Раз он наблюдал, как прилетевшие с небес вороны бросили вниз куски мяса, из которых восстал человек.
– Я Адам, – сказал он, пока птицы вновь расклёвывали его тело, – после грехопадения меня обрекли на вечную казнь, каждый раз, когда меня собирают, рождается человек, когда расклёвывают – умирает…

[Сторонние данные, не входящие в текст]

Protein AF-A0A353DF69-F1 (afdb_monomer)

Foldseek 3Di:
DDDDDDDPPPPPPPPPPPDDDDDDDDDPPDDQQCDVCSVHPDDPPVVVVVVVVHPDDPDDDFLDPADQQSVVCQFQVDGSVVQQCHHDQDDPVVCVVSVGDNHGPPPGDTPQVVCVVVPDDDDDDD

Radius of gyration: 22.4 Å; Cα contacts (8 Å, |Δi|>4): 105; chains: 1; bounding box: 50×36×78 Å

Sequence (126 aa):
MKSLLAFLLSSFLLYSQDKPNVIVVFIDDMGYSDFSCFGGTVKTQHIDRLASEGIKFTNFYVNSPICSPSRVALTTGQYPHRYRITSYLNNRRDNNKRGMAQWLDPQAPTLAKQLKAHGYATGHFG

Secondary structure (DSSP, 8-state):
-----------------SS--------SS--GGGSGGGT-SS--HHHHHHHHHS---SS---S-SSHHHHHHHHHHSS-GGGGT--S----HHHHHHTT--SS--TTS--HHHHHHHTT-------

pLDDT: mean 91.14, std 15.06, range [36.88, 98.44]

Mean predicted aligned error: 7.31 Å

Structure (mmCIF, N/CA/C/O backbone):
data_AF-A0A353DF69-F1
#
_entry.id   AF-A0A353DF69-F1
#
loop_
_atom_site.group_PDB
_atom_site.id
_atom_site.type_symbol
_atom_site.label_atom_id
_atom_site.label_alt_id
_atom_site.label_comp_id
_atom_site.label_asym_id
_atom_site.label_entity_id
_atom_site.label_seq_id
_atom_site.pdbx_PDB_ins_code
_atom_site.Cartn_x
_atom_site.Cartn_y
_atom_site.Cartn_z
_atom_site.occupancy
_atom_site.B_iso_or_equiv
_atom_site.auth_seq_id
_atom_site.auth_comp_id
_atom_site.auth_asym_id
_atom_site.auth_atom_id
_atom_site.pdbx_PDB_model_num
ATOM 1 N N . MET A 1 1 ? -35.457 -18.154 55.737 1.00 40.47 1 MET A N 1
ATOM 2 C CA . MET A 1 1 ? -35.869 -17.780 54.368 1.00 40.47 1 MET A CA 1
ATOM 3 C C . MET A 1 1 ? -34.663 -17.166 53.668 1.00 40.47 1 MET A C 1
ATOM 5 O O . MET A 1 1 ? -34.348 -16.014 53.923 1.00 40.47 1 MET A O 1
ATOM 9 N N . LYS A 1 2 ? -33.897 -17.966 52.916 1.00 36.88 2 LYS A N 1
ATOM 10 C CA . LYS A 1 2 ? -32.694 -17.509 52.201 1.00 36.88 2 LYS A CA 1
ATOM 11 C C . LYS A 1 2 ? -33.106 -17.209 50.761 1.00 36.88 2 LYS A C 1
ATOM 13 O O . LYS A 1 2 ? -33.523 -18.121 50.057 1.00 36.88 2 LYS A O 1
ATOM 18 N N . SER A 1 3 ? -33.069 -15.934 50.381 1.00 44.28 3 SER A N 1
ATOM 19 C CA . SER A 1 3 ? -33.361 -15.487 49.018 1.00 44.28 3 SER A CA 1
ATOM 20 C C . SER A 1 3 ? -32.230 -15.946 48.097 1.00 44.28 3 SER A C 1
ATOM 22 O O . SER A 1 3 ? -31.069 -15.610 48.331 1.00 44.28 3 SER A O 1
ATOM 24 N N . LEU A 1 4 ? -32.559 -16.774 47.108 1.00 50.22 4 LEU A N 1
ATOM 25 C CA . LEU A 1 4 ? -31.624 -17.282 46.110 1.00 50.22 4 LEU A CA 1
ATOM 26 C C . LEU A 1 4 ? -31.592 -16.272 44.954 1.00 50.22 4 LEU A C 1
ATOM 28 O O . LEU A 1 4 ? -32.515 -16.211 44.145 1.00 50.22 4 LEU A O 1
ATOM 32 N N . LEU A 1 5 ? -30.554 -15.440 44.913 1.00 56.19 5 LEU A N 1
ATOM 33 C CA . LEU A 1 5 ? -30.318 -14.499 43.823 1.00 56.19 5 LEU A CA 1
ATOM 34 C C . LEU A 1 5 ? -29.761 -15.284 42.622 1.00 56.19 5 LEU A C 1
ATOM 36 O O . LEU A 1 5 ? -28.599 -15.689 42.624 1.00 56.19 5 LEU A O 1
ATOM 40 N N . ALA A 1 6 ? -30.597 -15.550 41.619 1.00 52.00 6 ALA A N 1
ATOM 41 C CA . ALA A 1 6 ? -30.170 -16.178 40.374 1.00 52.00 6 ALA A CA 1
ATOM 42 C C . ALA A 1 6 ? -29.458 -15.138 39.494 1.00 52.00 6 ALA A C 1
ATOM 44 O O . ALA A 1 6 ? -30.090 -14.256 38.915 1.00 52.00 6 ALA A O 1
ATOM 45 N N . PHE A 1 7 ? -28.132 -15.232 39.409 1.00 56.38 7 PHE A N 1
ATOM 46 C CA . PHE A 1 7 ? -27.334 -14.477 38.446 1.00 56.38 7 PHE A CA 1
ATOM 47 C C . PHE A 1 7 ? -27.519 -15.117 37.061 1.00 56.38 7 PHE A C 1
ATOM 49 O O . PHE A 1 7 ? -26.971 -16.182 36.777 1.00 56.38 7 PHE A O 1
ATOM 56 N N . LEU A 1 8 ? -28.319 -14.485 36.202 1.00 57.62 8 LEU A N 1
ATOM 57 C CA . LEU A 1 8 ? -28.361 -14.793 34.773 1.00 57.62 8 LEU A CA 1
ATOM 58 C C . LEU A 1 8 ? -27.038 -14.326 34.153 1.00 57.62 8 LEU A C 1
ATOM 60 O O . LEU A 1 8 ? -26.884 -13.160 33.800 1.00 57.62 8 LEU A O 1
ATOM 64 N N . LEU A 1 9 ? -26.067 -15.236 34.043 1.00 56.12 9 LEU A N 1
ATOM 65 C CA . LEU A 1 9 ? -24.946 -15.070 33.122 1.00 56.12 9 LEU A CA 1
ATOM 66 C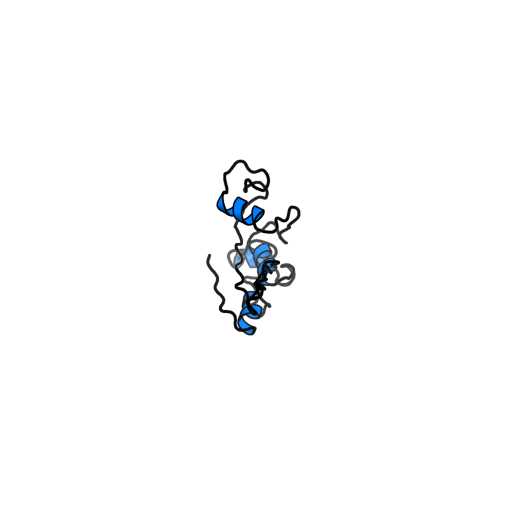 C . LEU A 1 9 ? -25.507 -15.137 31.698 1.00 56.12 9 LEU A C 1
ATOM 68 O O . LEU A 1 9 ? -25.668 -16.215 31.129 1.00 56.12 9 LEU A O 1
ATOM 72 N N . SER A 1 10 ? -25.825 -13.980 31.124 1.00 60.00 10 SER A N 1
ATOM 73 C CA . SER A 1 10 ? -25.971 -13.843 29.682 1.00 60.00 10 SER A CA 1
ATOM 74 C C . SER A 1 10 ? -24.599 -14.067 29.053 1.00 60.00 10 SER A C 1
ATOM 76 O O . SER A 1 10 ? -23.729 -13.197 29.044 1.00 60.00 10 SER A O 1
ATOM 78 N N . SER A 1 11 ? -24.384 -15.277 28.549 1.00 59.34 11 SER A N 1
ATOM 79 C CA . SER A 1 11 ? -23.292 -15.583 27.640 1.00 59.34 11 SER A CA 1
ATOM 80 C C . SER A 1 11 ? -23.469 -14.728 26.386 1.00 59.34 11 SER A C 1
ATOM 82 O O . SER A 1 11 ? -24.274 -15.031 25.507 1.00 59.34 11 SER A O 1
ATOM 84 N N . PHE A 1 12 ? -22.727 -13.624 26.301 1.00 59.22 12 PHE A N 1
ATOM 85 C CA . PHE A 1 12 ? -22.523 -12.933 25.036 1.00 59.22 12 PHE A CA 1
ATOM 86 C C . PHE A 1 12 ? -21.772 -13.898 24.119 1.00 59.22 12 PHE A C 1
ATOM 88 O O . PHE A 1 12 ? -20.556 -14.056 24.218 1.00 59.22 12 PHE A O 1
ATOM 95 N N . LEU A 1 13 ? -22.512 -14.592 23.255 1.00 54.94 13 LEU A N 1
ATOM 96 C CA . LEU A 1 13 ? -21.944 -15.259 22.096 1.00 54.94 13 LEU A CA 1
ATOM 97 C C . LEU A 1 13 ? -21.264 -14.165 21.271 1.00 54.94 13 LEU A C 1
ATOM 99 O O . LEU A 1 13 ? -21.934 -13.351 20.636 1.00 54.94 13 LEU A O 1
ATOM 103 N N . LEU A 1 14 ? -19.934 -14.108 21.334 1.00 56.59 14 LEU A N 1
ATOM 104 C CA . LEU A 1 14 ? -19.128 -13.334 20.402 1.00 56.59 14 LEU A CA 1
ATOM 105 C C . LEU A 1 14 ? -19.409 -13.909 19.016 1.00 56.59 14 LEU A C 1
ATOM 107 O O . LEU A 1 14 ? -18.859 -14.939 18.633 1.00 56.59 14 LEU A O 1
ATOM 111 N N . TYR A 1 15 ? -20.328 -13.274 18.295 1.00 51.00 15 TYR A N 1
ATOM 112 C CA . TYR A 1 15 ? -20.607 -13.597 16.909 1.00 51.00 15 TYR A CA 1
ATOM 113 C C . TYR A 1 15 ? -19.397 -13.127 16.104 1.00 51.00 15 TYR A C 1
ATOM 115 O O . TYR A 1 15 ? -19.322 -11.979 15.665 1.00 51.00 15 TYR A O 1
ATOM 123 N N . SER A 1 16 ? -18.400 -14.001 15.980 1.00 57.59 16 SER A N 1
ATOM 124 C CA . SER A 1 16 ? -17.387 -13.848 14.949 1.00 57.59 16 SER A CA 1
ATOM 125 C C . SER A 1 16 ? -18.147 -13.805 13.631 1.00 57.59 16 SER A C 1
ATOM 127 O O . SER A 1 16 ? -18.817 -14.768 13.270 1.00 57.59 16 SER A O 1
ATOM 129 N N . GLN A 1 17 ? -18.126 -12.665 12.943 1.00 67.06 17 GLN A N 1
ATOM 130 C CA . GLN A 1 17 ? -18.565 -12.631 11.557 1.00 67.06 17 GLN A CA 1
ATOM 131 C C . GLN A 1 17 ? -17.672 -13.622 10.816 1.00 67.06 17 GLN A C 1
ATOM 133 O O . GLN A 1 17 ? -16.475 -13.373 10.688 1.00 67.06 17 GLN A O 1
ATOM 138 N N . ASP A 1 18 ? -18.245 -14.719 10.317 1.00 81.94 18 ASP A N 1
ATOM 139 C CA . ASP A 1 18 ? -17.522 -15.727 9.526 1.00 81.94 18 ASP A CA 1
ATOM 140 C C . ASP A 1 18 ? -16.802 -15.104 8.313 1.00 81.94 18 ASP A C 1
ATOM 142 O O . ASP A 1 1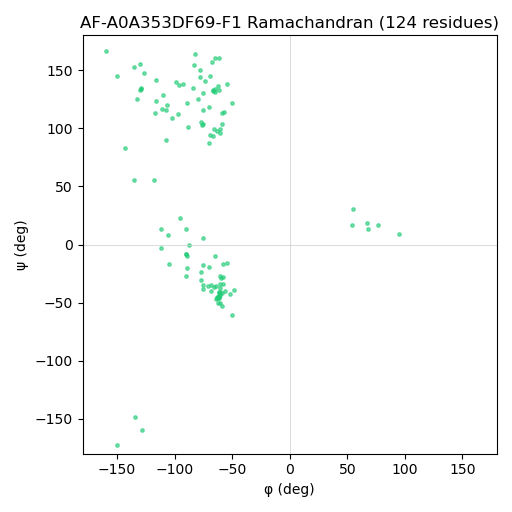8 ? -15.906 -15.702 7.716 1.00 81.94 18 ASP A O 1
ATOM 146 N N . LYS A 1 19 ? -17.183 -13.869 7.957 1.00 89.25 19 LYS A N 1
ATOM 147 C CA . LYS A 1 19 ? -16.641 -13.087 6.856 1.00 89.25 19 LYS A CA 1
ATOM 148 C C . LYS A 1 19 ? -16.551 -11.587 7.200 1.00 89.25 19 LYS A C 1
ATOM 150 O O . LYS A 1 19 ? -17.455 -10.826 6.851 1.00 89.25 19 LYS A O 1
ATOM 155 N N . PRO A 1 20 ? -15.494 -11.128 7.893 1.00 95.25 20 PRO A N 1
ATOM 156 C CA . PRO A 1 20 ? -15.375 -9.727 8.290 1.00 95.25 20 PRO A CA 1
ATOM 157 C C . PRO A 1 20 ? -15.142 -8.816 7.081 1.00 95.25 20 PRO A C 1
ATOM 159 O O . PRO A 1 20 ? -14.415 -9.172 6.159 1.00 95.25 20 PRO A O 1
ATOM 162 N N . ASN A 1 21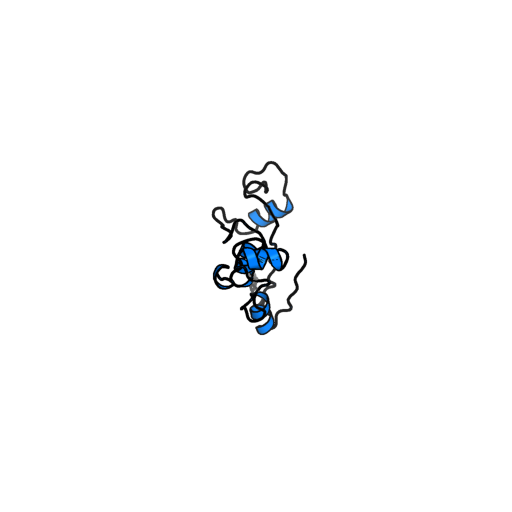 ? -15.685 -7.597 7.100 1.00 96.81 21 ASN A N 1
ATOM 163 C CA . ASN A 1 21 ? -15.338 -6.596 6.090 1.00 96.81 21 ASN A CA 1
ATOM 164 C C . ASN A 1 21 ? -13.867 -6.181 6.233 1.00 96.81 21 ASN A C 1
ATOM 166 O O . ASN A 1 21 ? -13.417 -5.849 7.329 1.00 96.81 21 ASN A O 1
ATOM 170 N N . VAL A 1 22 ? -13.137 -6.149 5.118 1.00 96.81 22 VAL A N 1
ATOM 171 C CA . VAL A 1 22 ? -11.731 -5.727 5.082 1.00 96.81 22 VAL A CA 1
ATOM 172 C C . VAL A 1 22 ? -11.644 -4.357 4.422 1.00 96.81 22 VAL A C 1
ATOM 174 O O . VAL A 1 22 ? -11.948 -4.216 3.239 1.00 96.81 22 VAL A O 1
ATOM 177 N N . ILE A 1 23 ? -11.219 -3.350 5.184 1.00 97.25 23 ILE A N 1
ATOM 178 C CA . ILE A 1 23 ? -11.015 -1.981 4.701 1.00 97.25 23 ILE A CA 1
ATOM 179 C C . ILE A 1 23 ? -9.531 -1.649 4.830 1.00 97.25 23 ILE A C 1
ATOM 181 O O . ILE A 1 23 ? -8.968 -1.722 5.920 1.00 97.25 23 ILE A O 1
ATOM 185 N N . VAL A 1 24 ? -8.904 -1.273 3.716 1.00 97.12 24 VAL A N 1
ATOM 186 C CA . VAL A 1 24 ? -7.508 -0.822 3.679 1.00 97.12 24 VAL A CA 1
ATOM 187 C C . VAL A 1 24 ? -7.493 0.663 3.347 1.00 97.12 24 VAL A C 1
ATOM 189 O O . VAL A 1 24 ? -7.904 1.059 2.259 1.00 97.12 24 VAL A O 1
ATOM 192 N N . VAL A 1 25 ? -7.004 1.478 4.282 1.00 97.06 25 VAL A N 1
ATOM 193 C CA . VAL A 1 25 ? -6.757 2.909 4.068 1.00 97.06 25 VAL A CA 1
ATOM 194 C C . VAL A 1 25 ? -5.261 3.090 3.848 1.00 97.06 25 VAL A C 1
ATOM 196 O O . VAL A 1 25 ? -4.473 2.917 4.775 1.00 97.06 25 VAL A O 1
ATOM 199 N N . PHE A 1 26 ? -4.866 3.393 2.611 1.00 96.25 26 PHE A N 1
ATOM 200 C CA . PHE A 1 26 ? -3.466 3.576 2.233 1.00 96.25 26 PHE A CA 1
ATOM 201 C C . PHE A 1 26 ? -3.231 5.012 1.765 1.00 96.25 26 PHE A C 1
ATOM 203 O O . PHE A 1 26 ? -3.789 5.435 0.753 1.00 96.25 26 PHE A O 1
ATOM 210 N N . ILE A 1 27 ? -2.448 5.762 2.539 1.00 95.88 27 ILE A N 1
ATOM 211 C CA . ILE A 1 27 ? -2.329 7.220 2.429 1.00 95.88 27 ILE A CA 1
ATOM 212 C C . ILE A 1 27 ? -1.071 7.579 1.633 1.00 95.88 27 ILE A C 1
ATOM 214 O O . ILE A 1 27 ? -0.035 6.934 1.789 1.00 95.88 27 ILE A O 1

– Он врёт! – каркнул ворон, обнажая красный зев. – Берёт на себя чужие грехи, а у него своих предостаточно! Это Пилат.
– Человек умирает не от этого, – подтвердил Савва, помешивая желудёвую похлёбку. – На одну чашу кладут его радости, на другую – печали, он умирает, когда печали перевесят.
О себе Савва не рассказывал. Но был таким старым, что казалось, будто жил всегда. «Мир висит на волоске, тот волосок на лысине, а лысина в цирюльне, – бубнил он, как ворожея, спускаясь по вылизанному ветром крыльцу.
А бывало, поучал, упёршись слепыми глазами на огонь, пожиравший поленья.
– Постятся, крестятся, церковь посещают… Только заповеди – для людей.
– А что для Бога? – затаив дыхание, спрашивал Лав рентий.
– У каждого – своё, – ворошил кочергой угли Савва. – Бог не соска – каждому в рот не сунешь.
Лаврентий видел, как от жара краснеют его руки, как, раскаляясь, железо сжигает мясо, обнажая жёлтые кости.
– Каждый сам себе крест, – продолжал Савва. – Один царь проснулся раз в хорошем настроении. «Чью преступную голову мне сегодня сохранить?» – вызвал он министра. «Свою», – ответил тот, закалывая его кинжалом. Царь думал, что распоряжается чужими головами, а оказалось, не волен над своей! – Савва на минуту умолк и, выставив палец, едва не проткнул Лаврентия. – Ему и царство было дано, чтобы узреть через него собственное ничтожество, а он не понял.
И тут Лаврентий очнулся от сна, который выучил уже наизусть. Была ночь, и луна, как узник, припадала к решётке. Он валялся, привязанный к кровати, и выл от одиночества.
Однажды утром о. Евлампий обнаружил свои руки, которые ему вечером сложили под изголовье, у себя на груди. Это было чудом. Он стал горячо молиться, благодаря Господа, что избавил его от неподвижности. И в этот момент понял, что умер. Его глаза прикрывали медяки, он лежал посреди пустой церкви, в холодном, грубо струганном гробу, а в гнезде из пальцев трепетала свеча.